One of the classes I really enjoyed (not including the probability stuff in 15.066 – Arnie Barnett is the man!) was the Systems Optimization class, taught by Jeremie Gallien. This class (really well taught) focused on the use of linear optimization techniques (including Integer and Mixed Integer Programs) to solve various types of problems, including planning problems, network flow problems (max-flow, transportation) and scheduling problems. The class, being taught as part of Sloan, was more about problem formulation and applications, rather than the algorithms to solve them. I appreciated this approach, because I took a class as an undergrad that was called Intro to Operations Research where we just did the Simplex algorithm by hand over and over and over again, and I got basically nothing out of it. By contrast, this class had a lot of real world examples that Prof. Gallien presented from his experience consulting for companies. In addition, we did a final project as part of the class where we applied the techniques we used in the class to a real life Operations problem, at the Pre-Admissions Testing Clinic (PATA) at Mass General Hospital, which ended up being a great success, thanks to our collaboration with Kelsey McCarty, a Sloan ’10 who was interning at PATA for the summer (read our final report here). Our team, with Prof Gallien, is continuing to collaborate with the managers at PATA as a follow-on, and there is a good chance our model will help them make decisions about how to schedule patients and providers in the future to reduce patient waiting times in the clinic, which is pretty cool.

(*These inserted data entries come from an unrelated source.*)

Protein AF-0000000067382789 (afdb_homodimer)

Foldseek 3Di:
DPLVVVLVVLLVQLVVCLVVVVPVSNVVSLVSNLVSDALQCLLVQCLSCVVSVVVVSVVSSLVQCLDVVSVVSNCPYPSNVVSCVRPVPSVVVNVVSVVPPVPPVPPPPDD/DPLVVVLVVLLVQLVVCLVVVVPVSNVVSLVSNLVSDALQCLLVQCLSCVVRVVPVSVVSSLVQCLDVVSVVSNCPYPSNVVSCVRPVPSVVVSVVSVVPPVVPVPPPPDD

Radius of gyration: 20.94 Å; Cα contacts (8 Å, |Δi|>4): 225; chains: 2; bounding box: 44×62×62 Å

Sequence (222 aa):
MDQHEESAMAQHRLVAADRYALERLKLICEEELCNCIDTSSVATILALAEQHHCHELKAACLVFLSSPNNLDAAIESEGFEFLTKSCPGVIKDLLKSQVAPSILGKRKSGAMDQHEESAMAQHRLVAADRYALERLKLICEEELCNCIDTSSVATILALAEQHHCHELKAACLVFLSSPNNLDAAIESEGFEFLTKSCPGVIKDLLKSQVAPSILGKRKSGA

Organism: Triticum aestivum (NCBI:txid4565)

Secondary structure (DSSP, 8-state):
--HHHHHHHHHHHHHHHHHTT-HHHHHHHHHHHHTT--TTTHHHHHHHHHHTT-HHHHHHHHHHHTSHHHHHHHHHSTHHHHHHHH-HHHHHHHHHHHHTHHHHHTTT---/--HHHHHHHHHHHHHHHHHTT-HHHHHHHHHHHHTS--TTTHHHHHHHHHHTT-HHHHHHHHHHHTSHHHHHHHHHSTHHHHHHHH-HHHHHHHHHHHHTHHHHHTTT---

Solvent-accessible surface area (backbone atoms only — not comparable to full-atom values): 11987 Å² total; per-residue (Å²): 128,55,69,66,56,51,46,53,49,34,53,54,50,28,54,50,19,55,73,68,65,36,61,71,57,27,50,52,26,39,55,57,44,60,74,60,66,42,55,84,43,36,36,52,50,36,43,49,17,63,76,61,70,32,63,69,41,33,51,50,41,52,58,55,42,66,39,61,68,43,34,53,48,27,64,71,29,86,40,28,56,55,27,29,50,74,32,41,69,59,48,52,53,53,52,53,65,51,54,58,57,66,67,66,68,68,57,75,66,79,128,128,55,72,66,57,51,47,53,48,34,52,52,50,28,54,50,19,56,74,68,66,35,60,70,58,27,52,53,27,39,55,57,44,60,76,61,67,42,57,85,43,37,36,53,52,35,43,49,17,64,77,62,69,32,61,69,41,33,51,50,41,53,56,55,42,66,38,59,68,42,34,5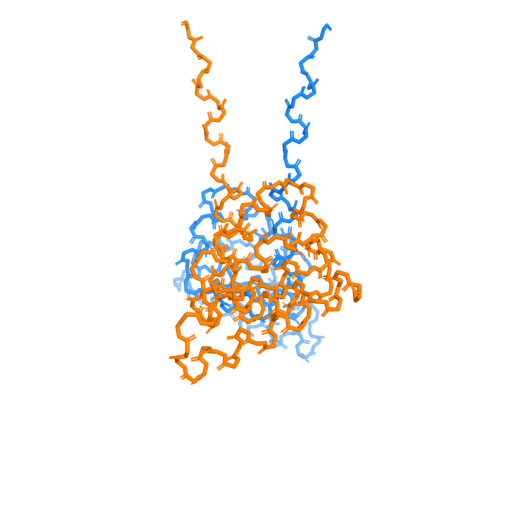4,48,28,63,71,30,84,38,27,55,56,26,28,51,72,33,41,69,60,49,51,53,54,51,52,64,50,54,56,56,64,66,64,69,68,58,73,65,75,131

pLDDT: mean 87.64, std 18.03, range [21.02, 97.69]

Nearest PDB structures (foldseek):
  8dws-assembly1_A  TM=8.548E-01  e=3.681E-05  Homo sapiens
  4j8z-assembly1_A  TM=8.677E-01  e=9.795E-05  Homo sapiens
  8dwv-assembly1_E  TM=8.743E-01  e=1.914E-04  Homo sapiens
  8dwu-assembly1_J  TM=8.942E-01  e=2.476E-04  Homo sapiens
  9dtq-assembly1_B  TM=6.469E-01  e=4.126E-01  Homo sapiens

InterPro domains:
  IPR045005 BTB/POZ and MATH domain-containing protein 1-6 [PTHR26379] (6-95)
  IPR056423 BPM/SPOP, BACK domain [PF24570] (41-95)

Structure (mmCIF, N/CA/C/O backbone):
data_AF-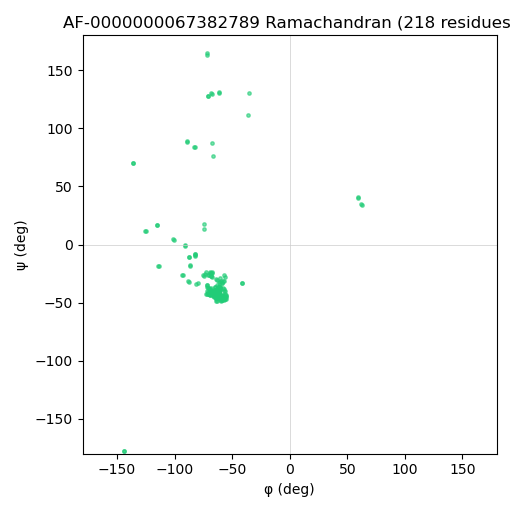0000000067382789-model_v1
#
loop_
_entity.id
_entity.type
_entity.pdbx_description
1 polymer 'BPM/SPOP BACK domain-containing protein'
#
loop_
_atom_site.group_PDB
_atom_site.id
_atom_site.type_symbol
_atom_site.label_atom_id
_atom_site.label_alt_id
_atom_site.label_comp_id
_atom_site.label_asym_id
_atom_site.label_entity_id
_atom_site.label_seq_id
_atom_site.pdbx_PDB_ins_code
_atom_site.Cartn_x
_atom_site.Cartn_y
_atom_site.Cartn_z
_atom_site.occupancy
_atom_site.B_iso_or_equiv
_atom_site.auth_seq_id
_atom_site.auth_comp_id
_atom_site.auth_asym_id
_atom_site.auth_atom_id
_atom_site.pdbx_PDB_model_num
ATOM 1 N N . MET A 1 1 ? -8.812 -33.812 -6.32 1 61.62 1 MET A N 1
ATOM 2 C CA . MET A 1 1 ? -8.305 -32.719 -5.477 1 61.62 1 MET A CA 1
ATOM 3 C C . MET A 1 1 ? -8.836 -31.375 -5.941 1 61.62 1 MET A C 1
ATOM 5 O O . MET A 1 1 ? -8.836 -31.078 -7.141 1 61.62 1 MET A O 1
ATOM 9 N N . ASP A 1 2 ? -9.461 -30.672 -5.098 1 80.44 2 ASP A N 1
ATOM 10 C CA . ASP A 1 2 ? -10.062 -29.391 -5.41 1 80.44 2 ASP A CA 1
ATOM 11 C C . ASP A 1 2 ? -9 -28.375 -5.867 1 80.44 2 ASP A C 1
ATOM 13 O O . ASP A 1 2 ? -7.836 -28.484 -5.477 1 80.44 2 ASP A O 1
ATOM 17 N N . GLN A 1 3 ? -9.281 -27.75 -6.957 1 75 3 GLN A N 1
ATOM 18 C CA . GLN A 1 3 ? -8.359 -26.781 -7.551 1 75 3 GLN A CA 1
ATOM 19 C C . GLN A 1 3 ? -7.727 -25.891 -6.477 1 75 3 GLN A C 1
ATOM 21 O O . GLN A 1 3 ? -6.543 -25.562 -6.562 1 75 3 GLN A O 1
ATOM 26 N N . HIS A 1 4 ? -8.43 -25.594 -5.434 1 77.75 4 HIS A N 1
ATOM 27 C CA . HIS A 1 4 ? -7.941 -24.75 -4.355 1 77.75 4 HIS A CA 1
ATOM 28 C C . HIS A 1 4 ? -6.883 -25.453 -3.521 1 77.75 4 HIS A C 1
ATOM 30 O O . HIS A 1 4 ? -5.883 -24.859 -3.125 1 77.75 4 HIS A O 1
ATOM 36 N N . GLU A 1 5 ? -7.145 -26.734 -3.371 1 84.5 5 GLU A N 1
ATOM 37 C CA . GLU A 1 5 ? -6.176 -27.516 -2.617 1 84.5 5 GLU A CA 1
ATOM 38 C C . GLU A 1 5 ? -4.875 -27.688 -3.396 1 84.5 5 GLU A C 1
ATOM 40 O O . GLU A 1 5 ? -3.785 -27.594 -2.826 1 84.5 5 GLU A O 1
ATOM 45 N N . GLU A 1 6 ? -5.023 -27.859 -4.676 1 87 6 GLU A N 1
ATOM 46 C CA . GLU A 1 6 ? -3.844 -28.016 -5.52 1 87 6 GLU A CA 1
ATOM 47 C C . GLU A 1 6 ? -3.023 -26.719 -5.559 1 87 6 GLU A C 1
ATOM 49 O O . GLU A 1 6 ? -1.793 -26.766 -5.516 1 87 6 GLU A O 1
ATOM 54 N N . SER A 1 7 ? -3.695 -25.656 -5.652 1 89.81 7 SER A N 1
ATOM 55 C CA . SER A 1 7 ? -3.027 -24.359 -5.66 1 89.81 7 SER A CA 1
ATOM 56 C C . SER A 1 7 ? -2.275 -24.125 -4.355 1 89.81 7 SER A C 1
ATOM 58 O O . SER A 1 7 ? -1.144 -23.625 -4.367 1 89.81 7 SER A O 1
ATOM 60 N N . ALA A 1 8 ? -2.898 -24.5 -3.234 1 91.25 8 ALA A N 1
ATOM 61 C CA . ALA A 1 8 ? -2.254 -24.328 -1.936 1 91.25 8 ALA A CA 1
ATOM 62 C C . ALA A 1 8 ? -0.988 -25.188 -1.839 1 91.25 8 ALA A C 1
ATOM 64 O O . ALA A 1 8 ? 0.033 -24.734 -1.316 1 91.25 8 ALA A O 1
ATOM 65 N N . MET A 1 9 ? -1.106 -26.344 -2.334 1 92.12 9 MET A N 1
ATOM 66 C CA . MET A 1 9 ? 0.044 -27.25 -2.312 1 92.12 9 MET A CA 1
ATOM 67 C C . MET A 1 9 ? 1.165 -26.719 -3.201 1 92.12 9 MET A C 1
ATOM 69 O O . MET A 1 9 ? 2.34 -26.797 -2.84 1 92.12 9 MET A O 1
ATOM 73 N N . ALA A 1 10 ? 0.745 -26.203 -4.363 1 95.94 10 ALA A N 1
ATOM 74 C CA . ALA A 1 10 ? 1.732 -25.641 -5.277 1 95.94 10 ALA A CA 1
ATOM 75 C C . ALA A 1 10 ? 2.477 -24.469 -4.633 1 95.94 10 ALA A C 1
ATOM 77 O O . ALA A 1 10 ? 3.672 -24.281 -4.867 1 95.94 10 ALA A O 1
ATOM 78 N N . GLN A 1 11 ? 1.874 -23.734 -3.801 1 95 11 GLN A N 1
ATOM 79 C CA . GLN A 1 11 ? 2.502 -22.625 -3.082 1 95 11 GLN A CA 1
ATOM 80 C C . GLN A 1 11 ? 3.557 -23.141 -2.105 1 95 11 GLN A C 1
ATOM 82 O O . GLN A 1 11 ? 4.656 -22.578 -2.027 1 95 11 GLN A O 1
ATOM 87 N N . HIS A 1 12 ? 3.211 -24.203 -1.418 1 95.75 12 HIS A N 1
ATOM 88 C CA . HIS A 1 12 ? 4.156 -24.781 -0.474 1 95.75 12 HIS A CA 1
ATOM 89 C C . HIS A 1 12 ? 5.363 -25.375 -1.197 1 95.75 12 HIS A C 1
ATOM 91 O O . HIS A 1 12 ? 6.5 -25.203 -0.753 1 95.75 12 HIS A O 1
ATOM 97 N N . ARG A 1 13 ? 5.07 -26.078 -2.246 1 97.06 13 ARG A N 1
ATOM 98 C CA . ARG A 1 13 ? 6.148 -26.672 -3.031 1 97.06 13 ARG A CA 1
ATOM 99 C C . ARG A 1 13 ? 7.066 -25.594 -3.594 1 97.06 13 ARG A C 1
ATOM 101 O O . ARG A 1 13 ? 8.289 -25.766 -3.639 1 97.06 13 ARG A O 1
ATOM 108 N N . LEU A 1 14 ? 6.523 -24.453 -3.986 1 97.5 14 LEU A N 1
ATOM 109 C CA . LEU A 1 14 ? 7.297 -23.344 -4.551 1 97.5 14 LEU A CA 1
ATOM 110 C C . LEU A 1 14 ? 8.297 -22.812 -3.531 1 97.5 14 LEU A C 1
ATOM 112 O O . LEU A 1 14 ? 9.469 -22.609 -3.85 1 97.5 14 LEU A O 1
ATOM 116 N N . VAL A 1 15 ? 7.852 -22.641 -2.314 1 96.81 15 VAL A N 1
ATOM 117 C CA . VAL A 1 15 ? 8.688 -22.125 -1.235 1 96.81 15 VAL A CA 1
ATOM 118 C C . VAL A 1 15 ? 9.836 -23.078 -0.96 1 96.81 15 VAL A C 1
ATOM 120 O O . VAL A 1 15 ? 10.992 -22.672 -0.839 1 96.81 15 VAL A O 1
ATOM 123 N N . ALA A 1 16 ? 9.477 -24.344 -0.937 1 97.06 16 ALA A N 1
ATOM 124 C CA . ALA A 1 16 ? 10.492 -25.359 -0.708 1 97.06 16 ALA A CA 1
ATOM 125 C C . ALA A 1 16 ? 11.492 -25.406 -1.86 1 97.06 16 ALA A C 1
ATOM 127 O O . ALA A 1 16 ? 12.703 -25.484 -1.637 1 97.06 16 ALA A O 1
ATOM 128 N N . ALA A 1 17 ? 10.969 -25.344 -3.047 1 97.44 17 ALA A N 1
ATOM 129 C CA . ALA A 1 17 ? 11.82 -25.406 -4.23 1 97.44 17 ALA A CA 1
ATOM 130 C C . ALA A 1 17 ? 12.812 -24.234 -4.246 1 97.44 17 ALA A C 1
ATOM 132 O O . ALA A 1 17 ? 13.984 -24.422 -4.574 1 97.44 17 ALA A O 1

Maybe some of the most important things I learned was about what it means to work on a team in a high-pressure environment. I had 4 other people on my summer team, Five-Alive, and we did basically all of our work together. We also did a lot of team building exercises including Outward Bound and a really cool Leadership Reaction Course (obstacle course with water – I didn’t get wet) at Camp Edwards, an Air National Guard base on Cape Cod. I learned a lot about teamwork from all of these experiences, but one key takeaway was that one of the most critical traits of a leader is to listen – not only in the sense of not talking when somebody else is, but to really concentrate on what others are saying and converse. It sounds simple, and maybe it is, but I noticed that we tended to stop doing that as work kept piling up and that led to a lot of re-work, wasted effort, and frustration.
- My “photoshopping” skills are limited…
In the end, all our hard work paid off (I think we consistently produced some of the best work in the class), and through all our time we spent together, I got to know four other awesome people with really interesting backgrounds and perspectives.
I’m looking forward to fall semester (orientation starts tomorrow) but I hope it doesn’t kill me – if I thought 5 classes were bad, I’m taking 7 this fall!